- _PROVIDED RECORDS_
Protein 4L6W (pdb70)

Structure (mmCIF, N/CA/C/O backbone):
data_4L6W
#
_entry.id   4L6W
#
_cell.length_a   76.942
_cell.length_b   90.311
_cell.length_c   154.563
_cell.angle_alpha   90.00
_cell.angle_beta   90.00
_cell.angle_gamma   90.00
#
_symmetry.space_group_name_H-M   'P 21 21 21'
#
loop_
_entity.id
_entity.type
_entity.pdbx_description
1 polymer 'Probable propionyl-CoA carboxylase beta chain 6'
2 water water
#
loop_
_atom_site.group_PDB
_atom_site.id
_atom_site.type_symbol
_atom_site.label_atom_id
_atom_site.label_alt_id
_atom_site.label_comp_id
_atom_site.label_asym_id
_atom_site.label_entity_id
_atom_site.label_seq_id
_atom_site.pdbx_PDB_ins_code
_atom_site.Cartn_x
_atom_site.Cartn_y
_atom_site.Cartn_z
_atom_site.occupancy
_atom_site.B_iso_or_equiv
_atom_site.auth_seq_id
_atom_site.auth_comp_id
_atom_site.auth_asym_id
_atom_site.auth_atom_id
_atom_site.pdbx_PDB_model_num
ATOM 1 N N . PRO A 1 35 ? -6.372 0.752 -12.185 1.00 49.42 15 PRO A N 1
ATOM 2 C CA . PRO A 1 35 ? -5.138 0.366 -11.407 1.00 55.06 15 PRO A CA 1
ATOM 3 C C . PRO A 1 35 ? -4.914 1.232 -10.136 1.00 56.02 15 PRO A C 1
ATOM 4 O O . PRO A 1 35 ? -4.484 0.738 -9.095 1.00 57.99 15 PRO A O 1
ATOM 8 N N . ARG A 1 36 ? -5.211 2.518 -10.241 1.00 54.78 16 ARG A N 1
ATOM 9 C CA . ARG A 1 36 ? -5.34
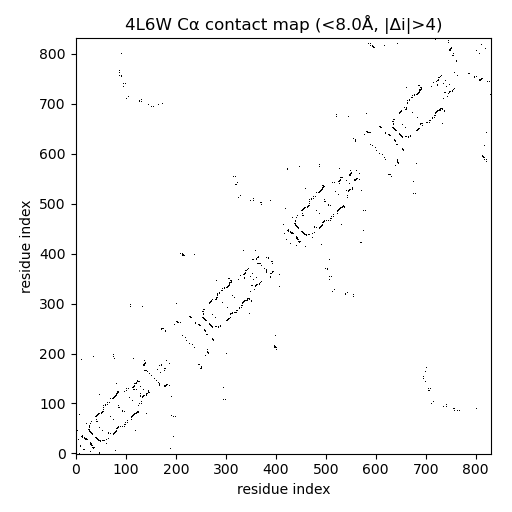6 3.416 -9.127 1.00 47.62 16 ARG A CA 1
ATOM 10 C C . ARG A 1 36 ? -6.806 3.392 -8.683 1.00 49.05 16 ARG A C 1
ATOM 11 O O . ARG A 1 36 ? -7.193 4.169 -7.824 1.00 48.99 16 ARG A O 1
ATOM 19 N N . ASP A 1 37 ? -7.622 2.524 -9.282 1.00 46.50 17 ASP A N 1
ATOM 20 C CA . ASP A 1 37 ? -9.016 2.406 -8.886 1.00 47.63 17 ASP A CA 1
ATOM 21 C C . ASP A 1 37 ? -9.073 2.113 -7.388 1.00 45.66 17 ASP A C 1
ATOM 22 O O . ASP A 1 37 ? -8.473 1.117 -6.922 1.00 45.05 17 ASP A O 1
ATOM 27 N N . PRO A 1 38 ? -9.799 2.947 -6.613 1.00 42.56 18 PRO A N 1
ATOM 28 C CA . PRO A 1 38 ? -9.709 2.769 -5.159 1.00 38.93 18 PRO A CA 1
ATOM 29 C C . PRO A 1 38 ? -10.400 1.452 -4.718 1.00 50.28 18 PRO A C 1
ATOM 30 O O . PRO A 1 38 ? -9.9
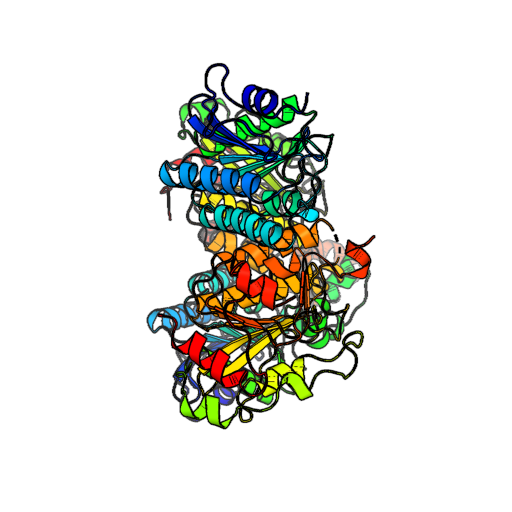59 0.832 -3.712 1.00 47.41 18 PRO A O 1
ATOM 34 N N . LEU A 1 39 ? -11.441 1.011 -5.459 1.00 47.56 19 LEU A N 1
ATOM 35 C CA . LEU A 1 39 ? -12.127 -0.245 -5.109 1.00 44.95 19 LEU A CA 1
ATOM 36 C C . LEU A 1 39 ? -11.139 -1.402 -5.301 1.00 52.13 19 LEU A C 1
ATOM 37 O O . LEU A 1 39 ? -11.030 -2.267 -4.424 1.00 55.20 19 LEU A O 1
ATOM 42 N N . LEU A 1 40 ? -10.385 -1.391 -6.411 1.00 49.83 20 LEU A N 1
ATOM 43 C CA . LEU A 1 40 ? -9.326 -2.394 -6.634 1.00 53.66 20 LEU A CA 1
ATOM 44 C C . LEU A 1 40 ? -8.313 -2.392 -5.464 1.00 49.82 20 LEU A C 1
ATOM 45 O O . LEU A 1 40 ? -8.000 -3.454 -4.881 1.00 48.34 20 LEU A O 1
ATOM 50 N N . ARG A 1 41 ? -7.828 -1.201 -5.103 1.00 43.11 21 ARG A N 1
ATOM 51 C CA . ARG A 1 41 ? -6.879 -1.086 -3.996 1.00 45.18 21 ARG A CA 1
ATOM 52 C C . ARG A 1 41 ? -7.467 -1.595 -2.674 1.00 45.50 21 ARG A C 1
ATOM 53 O O . ARG A 1 41 ? -6.836 -2.420 -1.958 1.00 44.62 21 ARG A O 1
ATOM 61 N N . LEU A 1 42 ? -8.690 -1.179 -2.359 1.00 45.09 22 LEU A N 1
ATOM 62 C CA . LEU A 1 42 ? -9.279 -1.647 -1.103 1.00 42.80 22 LEU A CA 1
ATOM 63 C C . LEU A 1 42 ? -9.474 -3.160 -1.115 1.00 44.96 22 LEU A C 1
ATOM 64 O O . LEU A 1 42 ? -9.245 -3.817 -0.110 1.00 44.62 22 LEU A O 1
ATOM 69 N N . SER A 1 43 ? -9.851 -3.727 -2.260 1.00 47.32 23 SER A N 1
ATOM 70 C CA . SER A 1 43 ? -10.050 -5.174 -2.358 1.00 45.38 23 SER A CA 1
ATOM 71 C C . SER A 1 43 ? -8.761 -5.949 -2.265 1.00 45.78 23 SER A C 1
ATOM 72 O O . SER A 1 43 ? -8.750 -7.083 -1.824 1.00 47.09 23 SER A O 1
ATOM 75 N N . ASN A 1 44 ? -7.676 -5.335 -2.708 1.00 48.66 24 ASN A N 1
ATOM 76 C CA . ASN A 1 44 ? -6.383 -5.970 -2.619 1.00 50.97 24 ASN A CA 1
ATOM 77 C C . ASN A 1 44 ? -5.897 -5.994 -1.169 1.00 44.29 24 ASN A C 1
ATOM 78 O O . ASN A 1 44 ? -5.170 -6.887 -0.771 1.00 48.22 24 ASN A O 1
ATOM 83 N N . PHE A 1 45 ? -6.335 -5.031 -0.374 1.00 41.23 25 PHE A N 1
ATOM 84 C CA . PHE A 1 45 ? -5.896 -4.919 1.030 1.00 37.76 25 PHE A CA 1
ATOM 85 C C . PHE A 1 45 ? -6.770 -5.840 1.869 1.00 42.91 25 PHE A C 1
ATOM 86 O O . PHE A 1 45 ? -6.255 -6.585 2.686 1.00 44.26 25 PHE A O 1
ATOM 94 N N . PHE A 1 46 ? -8.094 -5.778 1.687 1.00 44.95 26 PHE A N 1
ATOM 95 C CA . PHE A 1 46 ? -9.053 -6.489 2.573 1.00 44.63 26 PHE A CA 1
ATOM 96 C C . PHE A 1 46 ? -9.158 -7.979 2.313 1.00 46.12 26 PHE A C 1
ATOM 97 O O . PHE A 1 46 ? -8.901 -8.408 1.194 1.00 41.77 26 PHE A O 1
ATOM 105 N N . ASP A 1 47 ? -9.573 -8.777 3.309 1.00 41.96 27 ASP A N 1
ATOM 106 C CA . ASP A 1 47 ? -9.793 -10.218 3.030 1.00 44.72 27 ASP A CA 1
ATOM 107 C C . ASP A 1 47 ? -10.801 -10.264 1.909 1.00 47.48 27 ASP A C 1
ATOM 108 O O . ASP A 1 47 ? -11.695 -9.391 1.872 1.00 55.36 27 ASP A O 1
ATOM 113 N N . ASP A 1 48 ? -10.685 -11.263 1.015 1.00 51.93 28 ASP A N 1
ATOM 114 C CA . ASP A 1 48 ? -11.591 -11.410 -0.141 1.00 51.69 28 ASP A CA 1
ATOM 115 C C . ASP A 1 48 ? -13.032 -11.439 0.301 1.00 58.32 28 ASP A C 1
ATOM 116 O O . ASP A 1 48 ? -13.356 -12.058 1.337 1.00 58.36 28 ASP A O 1
ATOM 121 N N . GLY A 1 49 ? -13.878 -10.763 -0.481 1.00 62.16 29 GLY A N 1
ATOM 122 C CA . GLY A 1 49 ? -15.333 -10.725 -0.274 1.00 65.12 29 GLY A CA 1
ATOM 123 C C . GLY A 1 49 ? -15.816 -9.988 0.968 1.00 57.05 29 GLY A C 1
ATOM 124 O O . GLY A 1 49 ? -16.976 -10.076 1.312 1.00 60.07 29 GLY A O 1
ATOM 125 N N . SER A 1 50 ? -14.943 -9.255 1.639 1.00 55.33 30 SER A N 1
ATOM 126 C CA . SER A 1 50 ? -15.297 -8.646 2.929 1.00 55.12 30 SER A CA 1
ATOM 127 C C . SER A 1 50 ? -15.626 -7.156 2.834 1.00 55.75 30 SER A C 1
ATOM 128 O O . SER A 1 50 ? -16.117 -6.572 3.789 1.00 55.44 30 SER A O 1
ATOM 131 N N . VAL A 1 51 ? -15.364 -6.559 1.678 1.00 51.01 31 VAL A N 1
ATOM 132 C CA . VAL A 1 51 ? -15.500 -5.136 1.475 1.00 53.22 31 VAL A CA 1
ATOM 133 C C . VAL A 1 51 ? -16.955 -4.714 1.660 1.00 56.55 31 VAL A C 1
ATOM 134 O O . VAL A 1 51 ? -17.826 -5.263 1.034 1.00 58.65 31 VAL A O 1
ATOM 138 N N . GLU A 1 52 ? -17.228 -3.744 2.524 1.00 51.88 32 GLU A N 1
ATOM 139 C CA . GLU A 1 52 ? -18.572 -3.145 2.638 1.00 49.30 32 GLU A CA 1
ATOM 140 C C . GLU A 1 52 ? -18.351 -1.667 2.572 1.00 50.21 32 GLU A C 1
ATOM 141 O O . GLU A 1 52 ? -17.912 -1.060 3.565 1.00 48.72 32 GLU A O 1
ATOM 147 N N . LEU A 1 53 ? -18.625 -1.088 1.408 1.00 45.27 33 LEU A N 1
ATOM 148 C CA . LEU A 1 53 ? -18.478 0.344 1.197 1.00 48.50 33 LEU A CA 1
ATOM 149 C C . LEU A 1 53 ? -19.173 1.144 2.315 1.00 46.69 33 LEU A C 1
ATOM 150 O O . LEU A 1 53 ? -20.272 0.771 2.740 1.00 53.62 33 LEU A O 1
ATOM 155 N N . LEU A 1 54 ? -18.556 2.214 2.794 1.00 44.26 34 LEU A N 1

- _ABOUT THIS TASK_
In the data above, please extract the lines from the first one through the line with "ATOM 35 C CA", exactly, and keep pictures out.

- _RESPONSE AREA_
Protein 4L6W (pdb70)

Structure (mmCIF, N/CA/C/O backbone):
data_4L6W
#
_entry.id   4L6W
#
_cell.length_a   76.942
_cell.length_b   90.311
_cell.length_c   154.563
_cell.angle_alpha   90.00
_cell.angle_beta   90.00
_cell.angle_gamma   90.00
#
_symmetry.space_group_name_H-M   'P 21 21 21'
#
loop_
_entity.id
_entity.type
_entity.pdbx_description
1 polymer 'Probable propionyl-CoA carboxylase beta chain 6'
2 water water
#
loop_
_atom_site.group_PDB
_atom_site.id
_atom_site.type_symbol
_atom_site.label_atom_id
_atom_site.label_alt_id
_atom_site.label_comp_id
_atom_site.label_asym_id
_atom_site.label_entity_id
_atom_site.label_seq_id
_atom_site.pdbx_PDB_ins_code
_atom_site.Cartn_x
_atom_site.Cartn_y
_atom_site.Cartn_z
_atom_site.occupancy
_atom_site.B_iso_or_equiv
_atom_site.auth_seq_id
_atom_site.auth_comp_id
_atom_site.auth_asym_id
_atom_site.auth_atom_id
_atom_site.pdbx_PDB_model_num
ATOM 1 N N . PRO A 1 35 ? -6.372 0.752 -12.185 1.00 49.42 15 PRO A N 1
ATOM 2 C CA . PRO A 1 35 ? -5.138 0.366 -11.407 1.00 55.06 15 PRO A CA 1
ATOM 3 C C . PRO A 1 35 ? -4.914 1.232 -10.136 1.00 56.02 15 PRO A C 1
ATOM 4 O O . PRO A 1 35 ? -4.484 0.738 -9.095 1.00 57.99 15 PRO A O 1
ATOM 8 N N . ARG A 1 36 ? -5.211 2.518 -10.241 1.00 54.78 16 ARG A N 1
ATOM 9 C CA . ARG A 1 36 ? -5.34
6 3.416 -9.127 1.00 47.62 16 ARG A CA 1
ATOM 10 C C . ARG A 1 36 ? -6.806 3.392 -8.683 1.00 49.05 16 ARG A C 1
ATOM 11 O O . ARG A 1 36 ? -7.193 4.169 -7.824 1.00 48.99 16 ARG A O 1
ATOM 19 N N . ASP A 1 37 ? -7.622 2.524 -9.282 1.00 46.50 17 ASP A N 1
ATOM 20 C CA . ASP A 1 37 ? -9.016 2.406 -8.886 1.00 47.63 17 ASP A CA 1
ATOM 21 C C . ASP A 1 37 ? -9.073 2.113 -7.388 1.00 45.66 17 ASP A C 1
ATOM 22 O O . ASP A 1 37 ? -8.473 1.117 -6.922 1.00 45.05 17 ASP A O 1
ATOM 27 N N . PRO A 1 38 ? -9.799 2.947 -6.613 1.00 42.56 18 PRO A N 1
ATOM 28 C CA . PRO A 1 38 ? -9.709 2.769 -5.159 1.00 38.93 18 PRO A CA 1
ATOM 29 C C . PRO A 1 38 ? -10.400 1.452 -4.718 1.00 50.28 18 PRO A C 1
ATOM 30 O O . PRO A 1 38 ? -9.9
59 0.832 -3.712 1.00 47.41 18 PRO A O 1
ATOM 34 N N . LEU A 1 39 ? -11.441 1.011 -5.459 1.00 47.56 19 LEU A N 1
ATOM 35 C CA . LEU A 1 39 ? -12.127 -0.245 -5.109 1.00 44.95 19 LEU A CA 1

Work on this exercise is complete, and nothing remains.